INPUT DATA -
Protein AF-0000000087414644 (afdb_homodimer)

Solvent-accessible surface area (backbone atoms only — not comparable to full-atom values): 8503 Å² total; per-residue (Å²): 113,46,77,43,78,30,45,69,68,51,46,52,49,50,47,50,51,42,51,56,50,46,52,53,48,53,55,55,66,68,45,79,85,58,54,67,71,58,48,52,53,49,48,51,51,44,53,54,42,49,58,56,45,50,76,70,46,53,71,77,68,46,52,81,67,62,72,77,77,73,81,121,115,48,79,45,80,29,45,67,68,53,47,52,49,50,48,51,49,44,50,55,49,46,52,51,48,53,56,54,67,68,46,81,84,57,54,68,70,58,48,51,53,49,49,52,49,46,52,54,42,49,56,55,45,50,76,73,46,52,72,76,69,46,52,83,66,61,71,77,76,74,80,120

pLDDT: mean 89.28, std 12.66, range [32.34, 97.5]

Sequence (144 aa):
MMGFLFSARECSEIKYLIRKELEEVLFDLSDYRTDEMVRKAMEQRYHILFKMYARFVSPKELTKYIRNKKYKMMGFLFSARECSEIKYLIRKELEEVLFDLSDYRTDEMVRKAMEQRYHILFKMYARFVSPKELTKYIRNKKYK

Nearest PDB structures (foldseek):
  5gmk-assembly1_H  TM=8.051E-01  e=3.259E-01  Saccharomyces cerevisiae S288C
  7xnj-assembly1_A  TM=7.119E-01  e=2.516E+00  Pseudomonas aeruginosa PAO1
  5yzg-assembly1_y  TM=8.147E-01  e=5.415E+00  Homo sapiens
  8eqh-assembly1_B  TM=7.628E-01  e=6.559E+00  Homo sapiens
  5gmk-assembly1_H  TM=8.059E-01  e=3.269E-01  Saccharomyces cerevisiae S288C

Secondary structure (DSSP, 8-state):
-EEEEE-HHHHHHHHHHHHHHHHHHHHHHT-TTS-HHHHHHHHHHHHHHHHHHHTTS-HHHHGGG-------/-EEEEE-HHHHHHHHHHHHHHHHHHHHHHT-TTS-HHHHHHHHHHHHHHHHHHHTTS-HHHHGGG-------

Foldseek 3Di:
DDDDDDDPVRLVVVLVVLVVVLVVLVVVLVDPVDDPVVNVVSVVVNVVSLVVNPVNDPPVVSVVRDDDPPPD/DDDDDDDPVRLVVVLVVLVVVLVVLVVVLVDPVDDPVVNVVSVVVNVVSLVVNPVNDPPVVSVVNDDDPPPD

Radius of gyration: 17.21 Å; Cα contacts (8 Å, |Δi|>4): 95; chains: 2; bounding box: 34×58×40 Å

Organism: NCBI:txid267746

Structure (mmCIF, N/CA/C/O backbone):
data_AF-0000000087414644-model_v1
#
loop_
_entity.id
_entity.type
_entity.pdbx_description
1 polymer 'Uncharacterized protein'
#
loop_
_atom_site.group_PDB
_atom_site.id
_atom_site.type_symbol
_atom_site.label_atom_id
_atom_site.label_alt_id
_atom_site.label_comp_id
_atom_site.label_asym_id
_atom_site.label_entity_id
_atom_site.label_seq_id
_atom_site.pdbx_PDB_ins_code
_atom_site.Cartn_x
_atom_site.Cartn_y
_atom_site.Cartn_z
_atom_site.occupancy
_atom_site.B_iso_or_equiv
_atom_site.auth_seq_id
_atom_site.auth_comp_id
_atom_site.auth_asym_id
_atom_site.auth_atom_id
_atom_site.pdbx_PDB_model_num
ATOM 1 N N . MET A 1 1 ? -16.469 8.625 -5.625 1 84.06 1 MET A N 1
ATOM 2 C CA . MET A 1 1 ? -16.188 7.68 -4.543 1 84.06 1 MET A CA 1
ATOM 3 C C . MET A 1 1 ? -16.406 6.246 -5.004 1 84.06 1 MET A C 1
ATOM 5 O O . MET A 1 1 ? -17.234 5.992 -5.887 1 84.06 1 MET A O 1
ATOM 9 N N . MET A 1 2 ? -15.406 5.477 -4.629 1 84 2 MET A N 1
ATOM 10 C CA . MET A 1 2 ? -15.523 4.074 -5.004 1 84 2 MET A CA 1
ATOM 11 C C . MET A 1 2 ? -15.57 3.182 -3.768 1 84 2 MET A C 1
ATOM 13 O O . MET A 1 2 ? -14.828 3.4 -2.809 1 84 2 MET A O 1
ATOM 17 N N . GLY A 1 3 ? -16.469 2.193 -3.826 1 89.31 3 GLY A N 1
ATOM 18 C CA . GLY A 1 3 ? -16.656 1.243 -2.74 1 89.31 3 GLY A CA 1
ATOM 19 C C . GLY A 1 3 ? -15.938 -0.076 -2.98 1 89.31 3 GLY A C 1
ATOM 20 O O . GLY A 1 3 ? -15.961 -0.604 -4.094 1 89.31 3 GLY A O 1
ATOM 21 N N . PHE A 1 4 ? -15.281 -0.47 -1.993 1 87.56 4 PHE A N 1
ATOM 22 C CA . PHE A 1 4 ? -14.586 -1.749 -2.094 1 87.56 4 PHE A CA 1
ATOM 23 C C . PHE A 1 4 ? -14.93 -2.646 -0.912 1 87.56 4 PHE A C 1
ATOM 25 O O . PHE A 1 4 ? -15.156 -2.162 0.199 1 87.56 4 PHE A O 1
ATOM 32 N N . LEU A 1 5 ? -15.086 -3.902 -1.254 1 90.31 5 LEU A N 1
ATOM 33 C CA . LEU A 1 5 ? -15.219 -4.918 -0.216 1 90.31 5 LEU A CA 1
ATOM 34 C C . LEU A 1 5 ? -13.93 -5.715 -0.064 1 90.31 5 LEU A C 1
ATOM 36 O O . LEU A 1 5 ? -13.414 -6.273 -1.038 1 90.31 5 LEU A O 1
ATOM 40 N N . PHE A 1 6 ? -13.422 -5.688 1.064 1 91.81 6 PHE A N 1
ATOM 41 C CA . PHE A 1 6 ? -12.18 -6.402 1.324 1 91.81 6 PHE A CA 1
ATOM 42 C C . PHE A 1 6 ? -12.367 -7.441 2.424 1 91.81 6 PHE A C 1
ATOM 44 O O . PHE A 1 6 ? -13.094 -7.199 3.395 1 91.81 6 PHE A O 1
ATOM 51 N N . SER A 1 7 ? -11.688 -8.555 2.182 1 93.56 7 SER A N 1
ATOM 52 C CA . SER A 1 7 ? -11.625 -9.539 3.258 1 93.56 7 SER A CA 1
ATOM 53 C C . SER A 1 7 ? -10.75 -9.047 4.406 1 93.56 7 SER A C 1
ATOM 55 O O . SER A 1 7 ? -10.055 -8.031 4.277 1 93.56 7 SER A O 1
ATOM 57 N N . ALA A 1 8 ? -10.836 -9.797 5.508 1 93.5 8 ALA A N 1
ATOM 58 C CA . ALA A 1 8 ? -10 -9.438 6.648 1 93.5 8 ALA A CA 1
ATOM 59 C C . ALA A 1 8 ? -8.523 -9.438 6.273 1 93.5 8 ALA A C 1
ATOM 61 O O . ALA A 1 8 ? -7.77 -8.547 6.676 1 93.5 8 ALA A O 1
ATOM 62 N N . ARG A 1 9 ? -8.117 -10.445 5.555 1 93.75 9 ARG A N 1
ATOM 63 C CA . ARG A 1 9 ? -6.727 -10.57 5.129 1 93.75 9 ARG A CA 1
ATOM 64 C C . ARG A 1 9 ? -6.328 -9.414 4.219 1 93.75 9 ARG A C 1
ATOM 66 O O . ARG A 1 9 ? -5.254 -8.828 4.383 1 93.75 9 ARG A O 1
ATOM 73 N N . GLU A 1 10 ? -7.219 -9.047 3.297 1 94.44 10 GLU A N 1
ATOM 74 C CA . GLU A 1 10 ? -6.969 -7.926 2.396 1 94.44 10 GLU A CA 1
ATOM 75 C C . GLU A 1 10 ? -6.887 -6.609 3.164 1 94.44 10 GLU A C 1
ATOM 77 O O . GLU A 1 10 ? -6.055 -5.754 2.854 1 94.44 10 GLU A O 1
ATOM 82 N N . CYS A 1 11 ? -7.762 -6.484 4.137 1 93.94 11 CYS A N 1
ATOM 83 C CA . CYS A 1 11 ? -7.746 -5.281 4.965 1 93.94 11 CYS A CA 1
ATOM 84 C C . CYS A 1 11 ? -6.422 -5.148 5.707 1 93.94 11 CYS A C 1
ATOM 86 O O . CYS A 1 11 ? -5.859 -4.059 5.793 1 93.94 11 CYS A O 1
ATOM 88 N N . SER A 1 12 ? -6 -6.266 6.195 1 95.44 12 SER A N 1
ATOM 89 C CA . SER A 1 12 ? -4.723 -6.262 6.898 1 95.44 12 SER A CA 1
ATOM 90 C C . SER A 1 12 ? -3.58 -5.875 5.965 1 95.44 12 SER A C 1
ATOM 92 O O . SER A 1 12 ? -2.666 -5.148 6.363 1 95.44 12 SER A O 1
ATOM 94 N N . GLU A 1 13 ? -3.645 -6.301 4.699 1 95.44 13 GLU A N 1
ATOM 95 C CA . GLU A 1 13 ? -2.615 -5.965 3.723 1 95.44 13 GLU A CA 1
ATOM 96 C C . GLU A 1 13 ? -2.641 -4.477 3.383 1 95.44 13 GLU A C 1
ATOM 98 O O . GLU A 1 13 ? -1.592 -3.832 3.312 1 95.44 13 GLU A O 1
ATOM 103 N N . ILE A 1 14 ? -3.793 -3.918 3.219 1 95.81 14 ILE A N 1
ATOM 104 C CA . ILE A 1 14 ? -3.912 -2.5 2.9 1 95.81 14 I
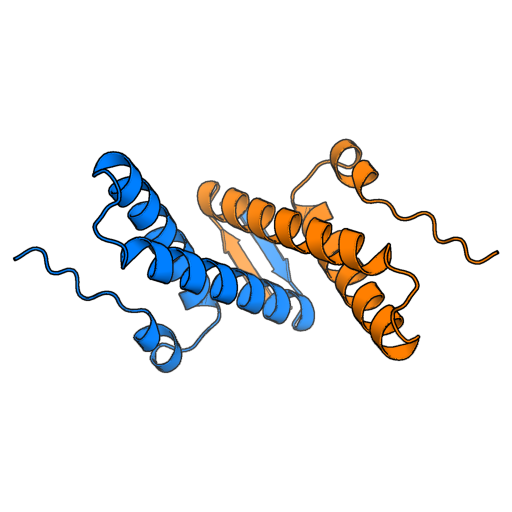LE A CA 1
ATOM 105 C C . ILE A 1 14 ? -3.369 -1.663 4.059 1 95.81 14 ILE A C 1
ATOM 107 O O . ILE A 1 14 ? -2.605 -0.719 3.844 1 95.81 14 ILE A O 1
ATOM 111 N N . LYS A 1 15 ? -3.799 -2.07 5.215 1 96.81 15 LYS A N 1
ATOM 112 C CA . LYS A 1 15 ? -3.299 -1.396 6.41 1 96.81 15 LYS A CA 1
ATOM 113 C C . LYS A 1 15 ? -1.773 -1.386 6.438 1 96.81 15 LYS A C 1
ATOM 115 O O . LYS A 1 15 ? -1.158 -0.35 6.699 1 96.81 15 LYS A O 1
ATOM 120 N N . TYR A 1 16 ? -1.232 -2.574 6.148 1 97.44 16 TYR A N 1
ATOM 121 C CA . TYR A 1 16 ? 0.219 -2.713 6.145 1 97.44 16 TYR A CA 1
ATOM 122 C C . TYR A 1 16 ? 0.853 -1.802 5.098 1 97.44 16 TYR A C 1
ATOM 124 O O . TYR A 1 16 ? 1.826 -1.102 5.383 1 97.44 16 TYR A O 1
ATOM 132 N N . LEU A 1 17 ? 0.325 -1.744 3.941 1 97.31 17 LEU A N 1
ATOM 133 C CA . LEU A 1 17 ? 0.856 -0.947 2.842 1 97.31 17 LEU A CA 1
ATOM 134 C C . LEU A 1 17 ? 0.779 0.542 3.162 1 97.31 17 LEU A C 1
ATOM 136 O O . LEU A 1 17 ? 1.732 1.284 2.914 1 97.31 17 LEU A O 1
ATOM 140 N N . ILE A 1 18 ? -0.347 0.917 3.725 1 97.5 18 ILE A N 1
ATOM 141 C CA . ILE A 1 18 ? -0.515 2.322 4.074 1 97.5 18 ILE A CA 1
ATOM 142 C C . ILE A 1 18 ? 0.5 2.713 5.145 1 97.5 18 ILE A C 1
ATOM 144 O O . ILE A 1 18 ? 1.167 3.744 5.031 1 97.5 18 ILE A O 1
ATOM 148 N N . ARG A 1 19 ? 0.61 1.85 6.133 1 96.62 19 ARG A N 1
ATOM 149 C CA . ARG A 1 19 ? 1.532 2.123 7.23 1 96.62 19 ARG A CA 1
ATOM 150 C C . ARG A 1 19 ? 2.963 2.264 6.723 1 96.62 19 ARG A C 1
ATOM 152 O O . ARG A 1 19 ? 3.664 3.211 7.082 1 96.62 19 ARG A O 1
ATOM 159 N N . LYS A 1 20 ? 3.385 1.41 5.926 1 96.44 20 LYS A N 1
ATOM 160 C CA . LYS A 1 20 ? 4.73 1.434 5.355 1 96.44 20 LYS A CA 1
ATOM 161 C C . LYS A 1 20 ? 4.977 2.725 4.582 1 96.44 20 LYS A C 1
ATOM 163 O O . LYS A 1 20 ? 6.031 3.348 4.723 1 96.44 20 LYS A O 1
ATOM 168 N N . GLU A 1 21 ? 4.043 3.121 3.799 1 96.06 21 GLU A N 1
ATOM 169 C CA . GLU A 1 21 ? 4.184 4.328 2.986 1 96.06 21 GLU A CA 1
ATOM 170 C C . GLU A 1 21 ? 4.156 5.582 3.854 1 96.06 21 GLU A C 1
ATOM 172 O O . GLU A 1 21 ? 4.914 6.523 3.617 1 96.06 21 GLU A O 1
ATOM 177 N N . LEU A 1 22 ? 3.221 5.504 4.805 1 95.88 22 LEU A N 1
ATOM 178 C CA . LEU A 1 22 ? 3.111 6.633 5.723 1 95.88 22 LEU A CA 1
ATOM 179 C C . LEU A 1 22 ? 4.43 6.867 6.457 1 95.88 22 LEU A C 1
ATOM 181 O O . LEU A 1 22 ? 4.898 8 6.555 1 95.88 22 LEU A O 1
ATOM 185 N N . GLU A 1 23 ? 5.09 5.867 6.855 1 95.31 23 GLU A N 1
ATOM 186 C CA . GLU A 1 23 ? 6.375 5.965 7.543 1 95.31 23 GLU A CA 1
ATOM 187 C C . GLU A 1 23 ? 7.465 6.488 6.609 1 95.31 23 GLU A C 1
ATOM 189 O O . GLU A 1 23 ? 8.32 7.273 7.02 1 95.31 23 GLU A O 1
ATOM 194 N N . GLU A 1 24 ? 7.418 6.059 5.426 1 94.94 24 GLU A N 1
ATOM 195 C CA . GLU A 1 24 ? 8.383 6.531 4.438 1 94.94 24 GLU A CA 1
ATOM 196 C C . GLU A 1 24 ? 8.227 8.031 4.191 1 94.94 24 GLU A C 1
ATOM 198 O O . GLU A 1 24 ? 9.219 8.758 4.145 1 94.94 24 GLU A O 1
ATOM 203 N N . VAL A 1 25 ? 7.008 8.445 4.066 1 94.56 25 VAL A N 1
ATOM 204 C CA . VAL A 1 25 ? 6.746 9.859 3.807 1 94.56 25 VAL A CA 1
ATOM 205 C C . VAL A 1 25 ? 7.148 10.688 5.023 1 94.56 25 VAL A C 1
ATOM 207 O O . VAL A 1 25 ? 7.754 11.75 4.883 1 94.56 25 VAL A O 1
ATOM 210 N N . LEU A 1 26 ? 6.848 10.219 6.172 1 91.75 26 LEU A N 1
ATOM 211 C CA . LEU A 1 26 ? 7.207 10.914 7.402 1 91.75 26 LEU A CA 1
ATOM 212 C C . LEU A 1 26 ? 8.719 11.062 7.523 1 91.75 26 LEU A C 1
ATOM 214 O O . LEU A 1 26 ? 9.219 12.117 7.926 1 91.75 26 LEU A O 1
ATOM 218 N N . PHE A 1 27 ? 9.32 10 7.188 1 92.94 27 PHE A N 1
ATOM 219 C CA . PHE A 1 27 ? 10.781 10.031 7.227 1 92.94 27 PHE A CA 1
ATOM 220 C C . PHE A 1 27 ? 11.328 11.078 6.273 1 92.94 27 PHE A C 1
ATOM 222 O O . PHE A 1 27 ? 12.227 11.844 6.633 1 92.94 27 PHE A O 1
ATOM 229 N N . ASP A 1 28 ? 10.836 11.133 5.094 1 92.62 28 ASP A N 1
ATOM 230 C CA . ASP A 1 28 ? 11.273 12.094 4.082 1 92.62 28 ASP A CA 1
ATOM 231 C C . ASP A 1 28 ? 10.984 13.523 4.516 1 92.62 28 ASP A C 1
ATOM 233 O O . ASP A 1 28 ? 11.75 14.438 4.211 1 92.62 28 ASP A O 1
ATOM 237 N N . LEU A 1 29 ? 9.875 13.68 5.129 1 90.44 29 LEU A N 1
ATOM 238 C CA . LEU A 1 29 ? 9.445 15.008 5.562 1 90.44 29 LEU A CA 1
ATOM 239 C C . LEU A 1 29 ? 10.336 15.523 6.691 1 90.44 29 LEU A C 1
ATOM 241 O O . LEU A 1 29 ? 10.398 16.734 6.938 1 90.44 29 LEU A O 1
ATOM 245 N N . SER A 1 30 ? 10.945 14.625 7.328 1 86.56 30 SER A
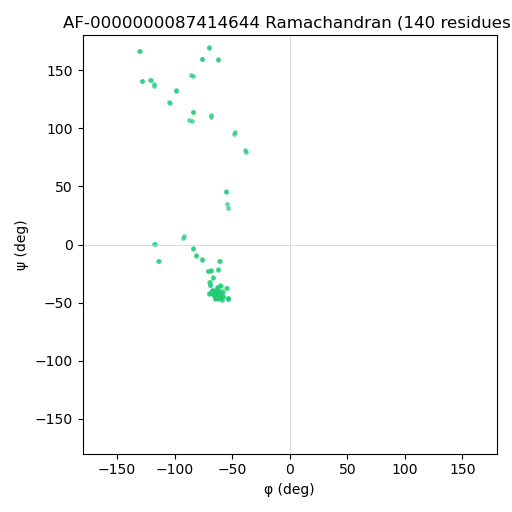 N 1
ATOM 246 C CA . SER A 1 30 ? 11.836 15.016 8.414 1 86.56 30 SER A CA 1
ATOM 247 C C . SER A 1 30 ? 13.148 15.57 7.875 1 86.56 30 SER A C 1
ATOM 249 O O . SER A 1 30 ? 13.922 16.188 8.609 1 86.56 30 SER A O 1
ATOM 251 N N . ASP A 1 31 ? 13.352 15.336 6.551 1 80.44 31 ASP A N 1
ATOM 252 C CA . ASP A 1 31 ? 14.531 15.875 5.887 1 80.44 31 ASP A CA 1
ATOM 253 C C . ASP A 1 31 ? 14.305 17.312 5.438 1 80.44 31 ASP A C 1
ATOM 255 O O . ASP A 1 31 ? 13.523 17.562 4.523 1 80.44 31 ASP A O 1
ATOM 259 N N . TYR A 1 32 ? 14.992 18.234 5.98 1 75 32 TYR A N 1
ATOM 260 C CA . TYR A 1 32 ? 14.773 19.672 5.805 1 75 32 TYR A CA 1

WORK ITEM -
Your answer should be one number, the count of lines in the records that contain the word "backbone".

EXERCISE RESULT -
2